By Alex MacLeod, Director of Healthcare Commercial Initiatives at InterSystems |

Clinical AI

Every time I go to a new healthcare provider, I’m reminded of the importance of data. We must constantly confirm or fill in the gaps based on our health history, and I’ve lost track of how many HIPAA forms I’ve signed over the years. In these moments, we don’t often think about how the abundance of healthcare data helps ensure we receive the best care. The emergence of advanced digital technologies on the healthcare scene has since created a tidal wave of big data generated and collected from countless sources, such as electronic health records (EHRs), provider and payer records, lab results, research, clinical trials, surveys, apps, and medical wearables, and more.

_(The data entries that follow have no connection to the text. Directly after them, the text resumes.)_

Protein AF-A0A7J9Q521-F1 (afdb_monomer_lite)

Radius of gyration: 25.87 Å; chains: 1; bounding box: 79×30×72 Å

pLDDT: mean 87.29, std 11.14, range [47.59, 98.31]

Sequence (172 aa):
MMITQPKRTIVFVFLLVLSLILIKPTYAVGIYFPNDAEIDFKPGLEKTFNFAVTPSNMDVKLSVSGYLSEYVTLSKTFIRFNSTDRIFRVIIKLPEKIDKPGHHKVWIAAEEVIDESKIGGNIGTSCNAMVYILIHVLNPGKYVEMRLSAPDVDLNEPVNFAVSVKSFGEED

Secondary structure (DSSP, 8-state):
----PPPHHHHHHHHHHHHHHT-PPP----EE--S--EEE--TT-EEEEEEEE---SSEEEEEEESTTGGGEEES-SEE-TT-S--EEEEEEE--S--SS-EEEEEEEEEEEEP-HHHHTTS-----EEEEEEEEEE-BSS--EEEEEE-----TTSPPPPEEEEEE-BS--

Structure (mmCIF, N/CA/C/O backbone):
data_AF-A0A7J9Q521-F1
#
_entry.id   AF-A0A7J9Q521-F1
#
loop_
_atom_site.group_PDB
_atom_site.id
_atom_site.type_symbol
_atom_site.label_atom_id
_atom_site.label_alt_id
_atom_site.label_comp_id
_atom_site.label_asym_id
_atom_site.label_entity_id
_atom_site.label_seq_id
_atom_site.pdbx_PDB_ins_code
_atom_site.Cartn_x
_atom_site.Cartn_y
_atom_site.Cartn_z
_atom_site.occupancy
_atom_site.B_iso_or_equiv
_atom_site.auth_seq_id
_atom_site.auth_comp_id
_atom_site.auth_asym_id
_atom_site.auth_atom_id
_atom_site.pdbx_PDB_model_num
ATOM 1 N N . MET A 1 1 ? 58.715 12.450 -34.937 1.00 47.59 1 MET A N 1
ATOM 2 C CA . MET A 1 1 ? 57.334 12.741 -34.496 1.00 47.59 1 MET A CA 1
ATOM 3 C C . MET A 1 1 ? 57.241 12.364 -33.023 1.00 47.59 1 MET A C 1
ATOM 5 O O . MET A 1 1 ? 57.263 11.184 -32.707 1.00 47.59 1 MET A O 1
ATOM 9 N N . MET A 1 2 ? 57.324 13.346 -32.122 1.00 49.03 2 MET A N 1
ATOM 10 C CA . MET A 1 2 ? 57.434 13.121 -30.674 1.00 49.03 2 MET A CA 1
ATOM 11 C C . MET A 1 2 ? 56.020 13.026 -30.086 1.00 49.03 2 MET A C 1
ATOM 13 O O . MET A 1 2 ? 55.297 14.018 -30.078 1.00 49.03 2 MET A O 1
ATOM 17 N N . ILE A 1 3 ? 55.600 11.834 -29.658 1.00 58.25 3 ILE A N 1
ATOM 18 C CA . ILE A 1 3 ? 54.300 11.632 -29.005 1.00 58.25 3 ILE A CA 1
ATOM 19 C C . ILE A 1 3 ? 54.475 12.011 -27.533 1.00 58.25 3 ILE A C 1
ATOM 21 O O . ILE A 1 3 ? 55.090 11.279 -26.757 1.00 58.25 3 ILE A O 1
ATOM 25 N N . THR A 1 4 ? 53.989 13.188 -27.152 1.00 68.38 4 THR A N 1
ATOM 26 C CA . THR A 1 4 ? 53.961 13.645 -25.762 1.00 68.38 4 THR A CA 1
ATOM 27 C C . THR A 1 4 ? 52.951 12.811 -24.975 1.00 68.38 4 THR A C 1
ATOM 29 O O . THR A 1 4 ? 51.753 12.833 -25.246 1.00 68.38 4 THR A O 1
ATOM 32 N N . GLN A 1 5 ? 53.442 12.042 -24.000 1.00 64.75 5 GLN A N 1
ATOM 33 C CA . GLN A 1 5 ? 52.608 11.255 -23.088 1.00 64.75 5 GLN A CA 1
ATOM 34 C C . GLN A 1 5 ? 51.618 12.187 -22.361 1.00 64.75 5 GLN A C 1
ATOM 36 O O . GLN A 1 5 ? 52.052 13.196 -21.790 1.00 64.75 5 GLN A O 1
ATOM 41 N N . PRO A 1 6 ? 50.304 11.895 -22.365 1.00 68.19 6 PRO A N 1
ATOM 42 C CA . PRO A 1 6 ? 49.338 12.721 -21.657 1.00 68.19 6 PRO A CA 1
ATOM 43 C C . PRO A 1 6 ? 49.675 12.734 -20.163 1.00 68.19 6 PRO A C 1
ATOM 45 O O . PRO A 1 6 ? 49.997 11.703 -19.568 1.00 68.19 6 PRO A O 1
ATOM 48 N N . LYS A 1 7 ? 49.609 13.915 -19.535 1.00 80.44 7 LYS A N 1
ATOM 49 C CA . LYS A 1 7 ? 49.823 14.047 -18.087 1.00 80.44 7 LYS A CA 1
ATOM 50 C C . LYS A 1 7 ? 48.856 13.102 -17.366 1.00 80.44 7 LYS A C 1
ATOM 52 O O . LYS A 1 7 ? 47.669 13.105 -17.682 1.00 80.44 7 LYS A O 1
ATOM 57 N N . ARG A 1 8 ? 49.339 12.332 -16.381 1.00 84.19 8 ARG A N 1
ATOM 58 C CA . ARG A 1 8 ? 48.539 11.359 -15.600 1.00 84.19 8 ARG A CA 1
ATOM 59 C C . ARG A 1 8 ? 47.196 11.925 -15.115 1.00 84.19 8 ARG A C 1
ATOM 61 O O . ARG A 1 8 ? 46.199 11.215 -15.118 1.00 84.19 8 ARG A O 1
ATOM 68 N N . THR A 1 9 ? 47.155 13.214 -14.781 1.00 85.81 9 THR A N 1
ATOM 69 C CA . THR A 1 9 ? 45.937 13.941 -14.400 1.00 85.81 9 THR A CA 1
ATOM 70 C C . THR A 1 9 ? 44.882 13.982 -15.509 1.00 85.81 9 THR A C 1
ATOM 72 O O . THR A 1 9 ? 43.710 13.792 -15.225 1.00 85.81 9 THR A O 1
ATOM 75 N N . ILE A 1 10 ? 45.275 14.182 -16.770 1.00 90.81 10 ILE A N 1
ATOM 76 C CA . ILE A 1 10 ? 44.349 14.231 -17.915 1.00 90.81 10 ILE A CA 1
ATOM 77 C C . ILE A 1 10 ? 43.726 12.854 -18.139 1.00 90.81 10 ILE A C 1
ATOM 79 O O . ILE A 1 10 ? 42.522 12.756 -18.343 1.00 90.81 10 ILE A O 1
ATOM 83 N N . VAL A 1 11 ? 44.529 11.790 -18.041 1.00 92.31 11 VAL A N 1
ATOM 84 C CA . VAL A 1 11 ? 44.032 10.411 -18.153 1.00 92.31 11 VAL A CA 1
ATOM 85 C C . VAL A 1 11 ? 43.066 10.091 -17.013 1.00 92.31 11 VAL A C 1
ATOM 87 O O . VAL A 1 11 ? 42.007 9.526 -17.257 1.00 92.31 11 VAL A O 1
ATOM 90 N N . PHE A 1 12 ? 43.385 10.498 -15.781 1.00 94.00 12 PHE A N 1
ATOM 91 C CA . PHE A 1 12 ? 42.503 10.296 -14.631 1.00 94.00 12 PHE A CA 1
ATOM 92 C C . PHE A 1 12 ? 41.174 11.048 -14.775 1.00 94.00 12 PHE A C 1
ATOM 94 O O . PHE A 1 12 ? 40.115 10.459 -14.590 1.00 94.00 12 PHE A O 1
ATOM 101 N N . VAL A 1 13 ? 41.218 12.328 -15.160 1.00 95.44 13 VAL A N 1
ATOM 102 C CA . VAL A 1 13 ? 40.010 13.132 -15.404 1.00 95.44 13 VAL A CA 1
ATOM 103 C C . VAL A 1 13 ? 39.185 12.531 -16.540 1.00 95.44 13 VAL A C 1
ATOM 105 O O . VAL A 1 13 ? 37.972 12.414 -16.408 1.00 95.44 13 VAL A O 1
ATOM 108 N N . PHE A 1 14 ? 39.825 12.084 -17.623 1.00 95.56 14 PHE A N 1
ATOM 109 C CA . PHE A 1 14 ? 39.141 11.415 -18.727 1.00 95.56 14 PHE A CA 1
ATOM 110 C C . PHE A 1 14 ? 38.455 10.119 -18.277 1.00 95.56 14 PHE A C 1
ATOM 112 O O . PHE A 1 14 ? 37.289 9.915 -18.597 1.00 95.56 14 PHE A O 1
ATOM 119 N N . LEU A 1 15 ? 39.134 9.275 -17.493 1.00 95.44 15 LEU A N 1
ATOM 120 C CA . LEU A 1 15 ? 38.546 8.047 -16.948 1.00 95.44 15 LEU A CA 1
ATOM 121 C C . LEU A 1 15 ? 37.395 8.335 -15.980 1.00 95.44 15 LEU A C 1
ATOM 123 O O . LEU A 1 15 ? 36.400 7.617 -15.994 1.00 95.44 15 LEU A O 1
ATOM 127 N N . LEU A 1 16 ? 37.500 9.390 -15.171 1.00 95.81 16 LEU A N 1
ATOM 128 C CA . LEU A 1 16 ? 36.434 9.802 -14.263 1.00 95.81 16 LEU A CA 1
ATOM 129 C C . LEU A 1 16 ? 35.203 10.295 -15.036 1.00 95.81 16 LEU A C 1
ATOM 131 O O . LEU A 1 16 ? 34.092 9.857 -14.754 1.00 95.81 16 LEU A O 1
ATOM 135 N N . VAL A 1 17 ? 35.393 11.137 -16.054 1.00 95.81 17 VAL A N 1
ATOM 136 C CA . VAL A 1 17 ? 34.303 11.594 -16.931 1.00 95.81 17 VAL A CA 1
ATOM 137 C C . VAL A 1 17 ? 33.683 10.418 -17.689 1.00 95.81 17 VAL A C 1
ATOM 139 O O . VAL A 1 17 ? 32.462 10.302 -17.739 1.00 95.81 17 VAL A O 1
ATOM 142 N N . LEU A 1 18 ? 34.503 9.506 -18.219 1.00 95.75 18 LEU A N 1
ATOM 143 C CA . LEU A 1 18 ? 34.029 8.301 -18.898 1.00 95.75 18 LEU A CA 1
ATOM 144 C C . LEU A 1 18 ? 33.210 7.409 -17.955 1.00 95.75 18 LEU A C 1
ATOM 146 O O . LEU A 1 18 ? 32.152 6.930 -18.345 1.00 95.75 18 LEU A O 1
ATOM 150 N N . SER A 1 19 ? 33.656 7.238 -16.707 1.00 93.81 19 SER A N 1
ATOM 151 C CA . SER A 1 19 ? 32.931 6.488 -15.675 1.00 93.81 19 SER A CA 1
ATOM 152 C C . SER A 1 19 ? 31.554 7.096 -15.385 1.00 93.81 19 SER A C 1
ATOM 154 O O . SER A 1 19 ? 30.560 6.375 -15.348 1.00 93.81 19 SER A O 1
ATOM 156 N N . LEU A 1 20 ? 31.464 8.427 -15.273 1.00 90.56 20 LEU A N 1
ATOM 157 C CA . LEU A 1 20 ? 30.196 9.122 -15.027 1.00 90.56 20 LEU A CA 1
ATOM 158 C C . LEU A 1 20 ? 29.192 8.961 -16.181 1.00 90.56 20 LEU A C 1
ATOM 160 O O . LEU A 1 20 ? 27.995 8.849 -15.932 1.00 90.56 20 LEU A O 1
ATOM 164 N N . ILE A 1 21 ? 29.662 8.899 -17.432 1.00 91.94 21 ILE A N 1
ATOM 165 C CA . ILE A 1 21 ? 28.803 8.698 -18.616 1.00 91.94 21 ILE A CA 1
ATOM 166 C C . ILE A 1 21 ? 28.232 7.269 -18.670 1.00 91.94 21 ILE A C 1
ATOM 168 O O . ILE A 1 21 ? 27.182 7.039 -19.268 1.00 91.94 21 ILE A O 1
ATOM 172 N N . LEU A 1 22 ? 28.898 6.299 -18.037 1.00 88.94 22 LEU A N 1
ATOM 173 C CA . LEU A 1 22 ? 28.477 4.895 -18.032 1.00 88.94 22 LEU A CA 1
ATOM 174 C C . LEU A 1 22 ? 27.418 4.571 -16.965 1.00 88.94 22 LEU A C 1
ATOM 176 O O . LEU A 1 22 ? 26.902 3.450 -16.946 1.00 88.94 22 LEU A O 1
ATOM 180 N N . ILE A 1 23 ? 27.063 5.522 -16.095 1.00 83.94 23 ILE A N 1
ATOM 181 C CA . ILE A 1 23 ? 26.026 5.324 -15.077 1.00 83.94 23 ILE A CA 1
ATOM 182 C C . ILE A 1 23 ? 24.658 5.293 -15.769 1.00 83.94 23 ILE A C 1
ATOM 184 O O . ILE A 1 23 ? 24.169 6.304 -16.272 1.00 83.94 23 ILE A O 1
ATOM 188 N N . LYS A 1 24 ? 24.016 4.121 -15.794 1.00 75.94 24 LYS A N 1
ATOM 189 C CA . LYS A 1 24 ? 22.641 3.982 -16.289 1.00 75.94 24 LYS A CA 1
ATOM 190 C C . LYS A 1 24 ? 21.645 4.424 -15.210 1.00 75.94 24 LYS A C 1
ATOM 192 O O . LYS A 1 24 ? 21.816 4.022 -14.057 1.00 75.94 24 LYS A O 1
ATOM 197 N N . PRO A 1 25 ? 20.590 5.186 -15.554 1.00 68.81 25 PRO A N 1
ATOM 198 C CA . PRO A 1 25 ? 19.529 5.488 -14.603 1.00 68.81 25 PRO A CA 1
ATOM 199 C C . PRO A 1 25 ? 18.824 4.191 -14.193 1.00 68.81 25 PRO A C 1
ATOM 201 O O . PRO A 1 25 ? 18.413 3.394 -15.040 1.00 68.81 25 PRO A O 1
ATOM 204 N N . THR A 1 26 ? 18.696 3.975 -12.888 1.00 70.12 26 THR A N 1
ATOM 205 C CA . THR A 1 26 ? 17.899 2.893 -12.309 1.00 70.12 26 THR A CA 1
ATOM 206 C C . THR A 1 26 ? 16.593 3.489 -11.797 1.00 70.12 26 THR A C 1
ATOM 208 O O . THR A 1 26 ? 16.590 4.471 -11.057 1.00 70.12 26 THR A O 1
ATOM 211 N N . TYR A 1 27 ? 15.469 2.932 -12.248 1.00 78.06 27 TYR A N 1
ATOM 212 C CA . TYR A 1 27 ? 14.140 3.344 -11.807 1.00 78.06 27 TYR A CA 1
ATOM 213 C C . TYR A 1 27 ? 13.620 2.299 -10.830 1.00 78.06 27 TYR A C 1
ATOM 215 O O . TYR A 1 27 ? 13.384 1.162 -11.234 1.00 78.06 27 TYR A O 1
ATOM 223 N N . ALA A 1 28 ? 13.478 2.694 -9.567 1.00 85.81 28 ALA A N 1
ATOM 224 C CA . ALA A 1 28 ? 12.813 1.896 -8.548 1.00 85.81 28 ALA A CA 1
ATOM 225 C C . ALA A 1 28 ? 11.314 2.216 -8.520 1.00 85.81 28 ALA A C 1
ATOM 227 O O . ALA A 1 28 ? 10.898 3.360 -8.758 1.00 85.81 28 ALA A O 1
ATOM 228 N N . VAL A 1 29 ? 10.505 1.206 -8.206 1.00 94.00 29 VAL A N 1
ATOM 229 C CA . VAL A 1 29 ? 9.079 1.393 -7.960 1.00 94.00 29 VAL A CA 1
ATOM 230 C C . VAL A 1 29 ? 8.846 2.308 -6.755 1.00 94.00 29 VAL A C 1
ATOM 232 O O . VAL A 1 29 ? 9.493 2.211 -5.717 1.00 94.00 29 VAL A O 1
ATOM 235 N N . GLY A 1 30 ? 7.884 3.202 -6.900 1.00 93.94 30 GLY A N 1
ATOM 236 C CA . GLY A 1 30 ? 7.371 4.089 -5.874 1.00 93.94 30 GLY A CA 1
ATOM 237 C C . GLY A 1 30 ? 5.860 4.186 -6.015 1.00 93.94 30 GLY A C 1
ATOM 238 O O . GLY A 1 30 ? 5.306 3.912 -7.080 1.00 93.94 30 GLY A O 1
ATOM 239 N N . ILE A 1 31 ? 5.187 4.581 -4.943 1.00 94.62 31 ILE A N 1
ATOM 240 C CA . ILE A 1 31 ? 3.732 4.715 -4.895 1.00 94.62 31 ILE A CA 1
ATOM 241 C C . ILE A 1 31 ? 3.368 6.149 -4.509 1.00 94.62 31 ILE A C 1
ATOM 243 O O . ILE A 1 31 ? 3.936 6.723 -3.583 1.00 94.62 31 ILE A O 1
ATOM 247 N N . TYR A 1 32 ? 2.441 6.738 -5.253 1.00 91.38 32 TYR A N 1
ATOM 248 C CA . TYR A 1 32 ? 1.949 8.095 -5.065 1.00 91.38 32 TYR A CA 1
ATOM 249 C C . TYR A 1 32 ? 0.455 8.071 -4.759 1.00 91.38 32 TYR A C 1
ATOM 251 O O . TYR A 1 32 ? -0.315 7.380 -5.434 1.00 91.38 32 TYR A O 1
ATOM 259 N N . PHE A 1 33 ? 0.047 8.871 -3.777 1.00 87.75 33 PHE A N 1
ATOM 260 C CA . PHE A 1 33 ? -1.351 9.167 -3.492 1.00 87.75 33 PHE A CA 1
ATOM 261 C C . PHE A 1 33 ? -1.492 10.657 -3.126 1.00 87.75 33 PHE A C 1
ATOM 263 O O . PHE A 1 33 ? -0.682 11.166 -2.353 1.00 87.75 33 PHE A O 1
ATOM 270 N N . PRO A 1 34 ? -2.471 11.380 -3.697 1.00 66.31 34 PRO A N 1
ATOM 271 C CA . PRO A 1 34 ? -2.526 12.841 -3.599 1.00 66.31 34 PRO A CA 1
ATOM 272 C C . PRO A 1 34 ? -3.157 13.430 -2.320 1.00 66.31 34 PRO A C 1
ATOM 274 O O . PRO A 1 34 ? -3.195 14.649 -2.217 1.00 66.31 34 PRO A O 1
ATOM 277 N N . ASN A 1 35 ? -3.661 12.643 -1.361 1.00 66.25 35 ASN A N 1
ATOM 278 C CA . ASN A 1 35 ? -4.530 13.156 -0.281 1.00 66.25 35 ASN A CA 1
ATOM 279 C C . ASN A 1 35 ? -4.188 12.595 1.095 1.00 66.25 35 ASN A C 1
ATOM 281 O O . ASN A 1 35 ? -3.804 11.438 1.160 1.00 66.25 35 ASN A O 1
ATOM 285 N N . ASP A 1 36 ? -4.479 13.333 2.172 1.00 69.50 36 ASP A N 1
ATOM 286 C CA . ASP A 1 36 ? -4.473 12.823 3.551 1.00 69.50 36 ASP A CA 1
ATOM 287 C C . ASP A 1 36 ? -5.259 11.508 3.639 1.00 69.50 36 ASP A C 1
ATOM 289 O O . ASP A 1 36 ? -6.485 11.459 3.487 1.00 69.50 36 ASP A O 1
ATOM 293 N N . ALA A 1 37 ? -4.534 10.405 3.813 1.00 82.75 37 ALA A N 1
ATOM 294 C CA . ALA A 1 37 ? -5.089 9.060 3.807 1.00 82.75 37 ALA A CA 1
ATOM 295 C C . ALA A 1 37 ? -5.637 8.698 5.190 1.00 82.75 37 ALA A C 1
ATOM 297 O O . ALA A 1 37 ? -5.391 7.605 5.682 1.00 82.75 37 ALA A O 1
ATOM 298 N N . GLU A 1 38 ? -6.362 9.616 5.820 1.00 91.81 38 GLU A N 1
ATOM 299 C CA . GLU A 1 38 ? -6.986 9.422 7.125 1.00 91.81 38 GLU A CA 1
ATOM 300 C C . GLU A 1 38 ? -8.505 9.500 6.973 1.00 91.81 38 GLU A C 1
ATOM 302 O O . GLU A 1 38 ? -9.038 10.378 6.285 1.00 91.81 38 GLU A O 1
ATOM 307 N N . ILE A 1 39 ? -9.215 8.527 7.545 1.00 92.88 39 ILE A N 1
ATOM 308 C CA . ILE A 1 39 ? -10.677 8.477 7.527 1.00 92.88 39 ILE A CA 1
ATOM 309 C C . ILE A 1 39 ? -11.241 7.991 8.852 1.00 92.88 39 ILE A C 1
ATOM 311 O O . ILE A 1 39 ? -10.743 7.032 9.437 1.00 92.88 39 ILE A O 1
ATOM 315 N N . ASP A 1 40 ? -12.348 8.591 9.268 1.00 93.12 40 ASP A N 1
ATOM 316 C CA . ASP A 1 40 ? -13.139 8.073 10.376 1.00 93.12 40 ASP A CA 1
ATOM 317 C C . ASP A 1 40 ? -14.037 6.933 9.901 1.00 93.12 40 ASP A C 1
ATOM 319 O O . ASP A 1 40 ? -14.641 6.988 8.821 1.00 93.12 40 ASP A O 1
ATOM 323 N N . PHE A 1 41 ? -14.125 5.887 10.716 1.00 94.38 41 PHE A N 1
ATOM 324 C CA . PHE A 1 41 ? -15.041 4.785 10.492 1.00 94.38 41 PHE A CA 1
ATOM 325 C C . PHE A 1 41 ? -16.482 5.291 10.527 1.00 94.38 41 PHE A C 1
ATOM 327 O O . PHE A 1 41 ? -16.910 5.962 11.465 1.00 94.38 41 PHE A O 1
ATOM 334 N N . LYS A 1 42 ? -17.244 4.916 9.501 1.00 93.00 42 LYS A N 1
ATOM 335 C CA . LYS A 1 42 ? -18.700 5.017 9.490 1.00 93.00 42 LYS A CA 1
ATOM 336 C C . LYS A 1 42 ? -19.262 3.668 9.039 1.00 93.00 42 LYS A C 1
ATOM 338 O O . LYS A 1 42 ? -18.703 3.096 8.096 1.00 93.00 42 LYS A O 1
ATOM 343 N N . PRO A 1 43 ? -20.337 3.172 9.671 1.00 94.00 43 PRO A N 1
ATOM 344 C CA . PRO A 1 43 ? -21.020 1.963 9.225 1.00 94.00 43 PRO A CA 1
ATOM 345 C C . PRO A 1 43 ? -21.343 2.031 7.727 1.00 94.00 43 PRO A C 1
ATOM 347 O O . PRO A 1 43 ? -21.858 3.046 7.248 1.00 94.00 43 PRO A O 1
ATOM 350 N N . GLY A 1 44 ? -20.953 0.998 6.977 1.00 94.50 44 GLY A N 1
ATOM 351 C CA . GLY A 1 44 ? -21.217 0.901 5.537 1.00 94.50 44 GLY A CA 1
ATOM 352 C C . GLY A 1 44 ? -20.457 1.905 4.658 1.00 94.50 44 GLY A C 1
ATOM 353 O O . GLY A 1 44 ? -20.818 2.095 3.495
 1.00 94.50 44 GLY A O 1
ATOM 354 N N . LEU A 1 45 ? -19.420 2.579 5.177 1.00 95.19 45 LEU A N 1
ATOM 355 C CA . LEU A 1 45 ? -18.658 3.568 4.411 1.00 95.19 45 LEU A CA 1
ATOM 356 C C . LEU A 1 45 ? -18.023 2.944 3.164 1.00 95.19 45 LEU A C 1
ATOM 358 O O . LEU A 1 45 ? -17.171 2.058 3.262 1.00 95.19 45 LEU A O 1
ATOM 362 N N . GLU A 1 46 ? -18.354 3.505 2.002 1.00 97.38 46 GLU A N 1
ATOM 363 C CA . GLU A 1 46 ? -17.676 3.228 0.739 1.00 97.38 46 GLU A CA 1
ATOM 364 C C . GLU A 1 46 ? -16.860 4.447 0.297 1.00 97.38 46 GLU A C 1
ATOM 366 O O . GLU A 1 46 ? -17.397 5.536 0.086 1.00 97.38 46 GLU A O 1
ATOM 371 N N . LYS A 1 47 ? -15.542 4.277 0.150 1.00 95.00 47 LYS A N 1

While big data isn’t a new concept, in the past five to ten years especially it has significantly influenced how we approach interoperability in healthcare IT. A common way to understand the dimensions of big data is through the three V’s: volume, velocity, and variety. Each of these represents an opportunity in the world of artificial intelligence (AI) that can shape the way we interact and share data in the health industry. By taking a deeper look at these three characteristics of data, we can gain a greater understanding and appreciation for what must happen on the back end to accurately process and unify healthcare information for all.

Volume: More Accurate Models

One thing the healthcare community is not lacking in is a vast amount of data. And when it comes to creating models that apply data to the decision-making process, the more of the right kind of data (i.e. clean and healthy) available, the better. Large data volumes allow machine learning to build more accurate models and recognize trends. With more data to train and validate those models, users can create dedicated models for specific audiences. The abundance of data helps segment observations and can lead to more action-driven analytics. Across the board, industries are realizing the wealth of potential data to which they have access. In the healthcare IT sector, for example, the digitization of patient records and innovation of tracking devices make the sheer amount of available data swell, increasing the possibilities of how the data and analytics can be applied to patient care and operational processes.

Velocity: Real-Time Inferencing

Velocity is the difference between running a model in real-time compared to a post-completion analysis. High-velocity streaming data creates an opportunity for real-time inferencing, which is critical for clinicians to gain actionable insights and more accurate care decision-making. Running models across health IT systems in real-time enables reinforcement learning, where the models can interpret the environment and learn through trial and error. But keeping up with the fast-paced velocity of health data requires a free flow of data with the proper infrastructure to support it. AI is needed to first access the data that has remained static and siloed for years, whether in disparate networks or incompatible formats. Once that’s brought to the forefront, AI can create a faster data pipeline to give healthcare workers the edge they need.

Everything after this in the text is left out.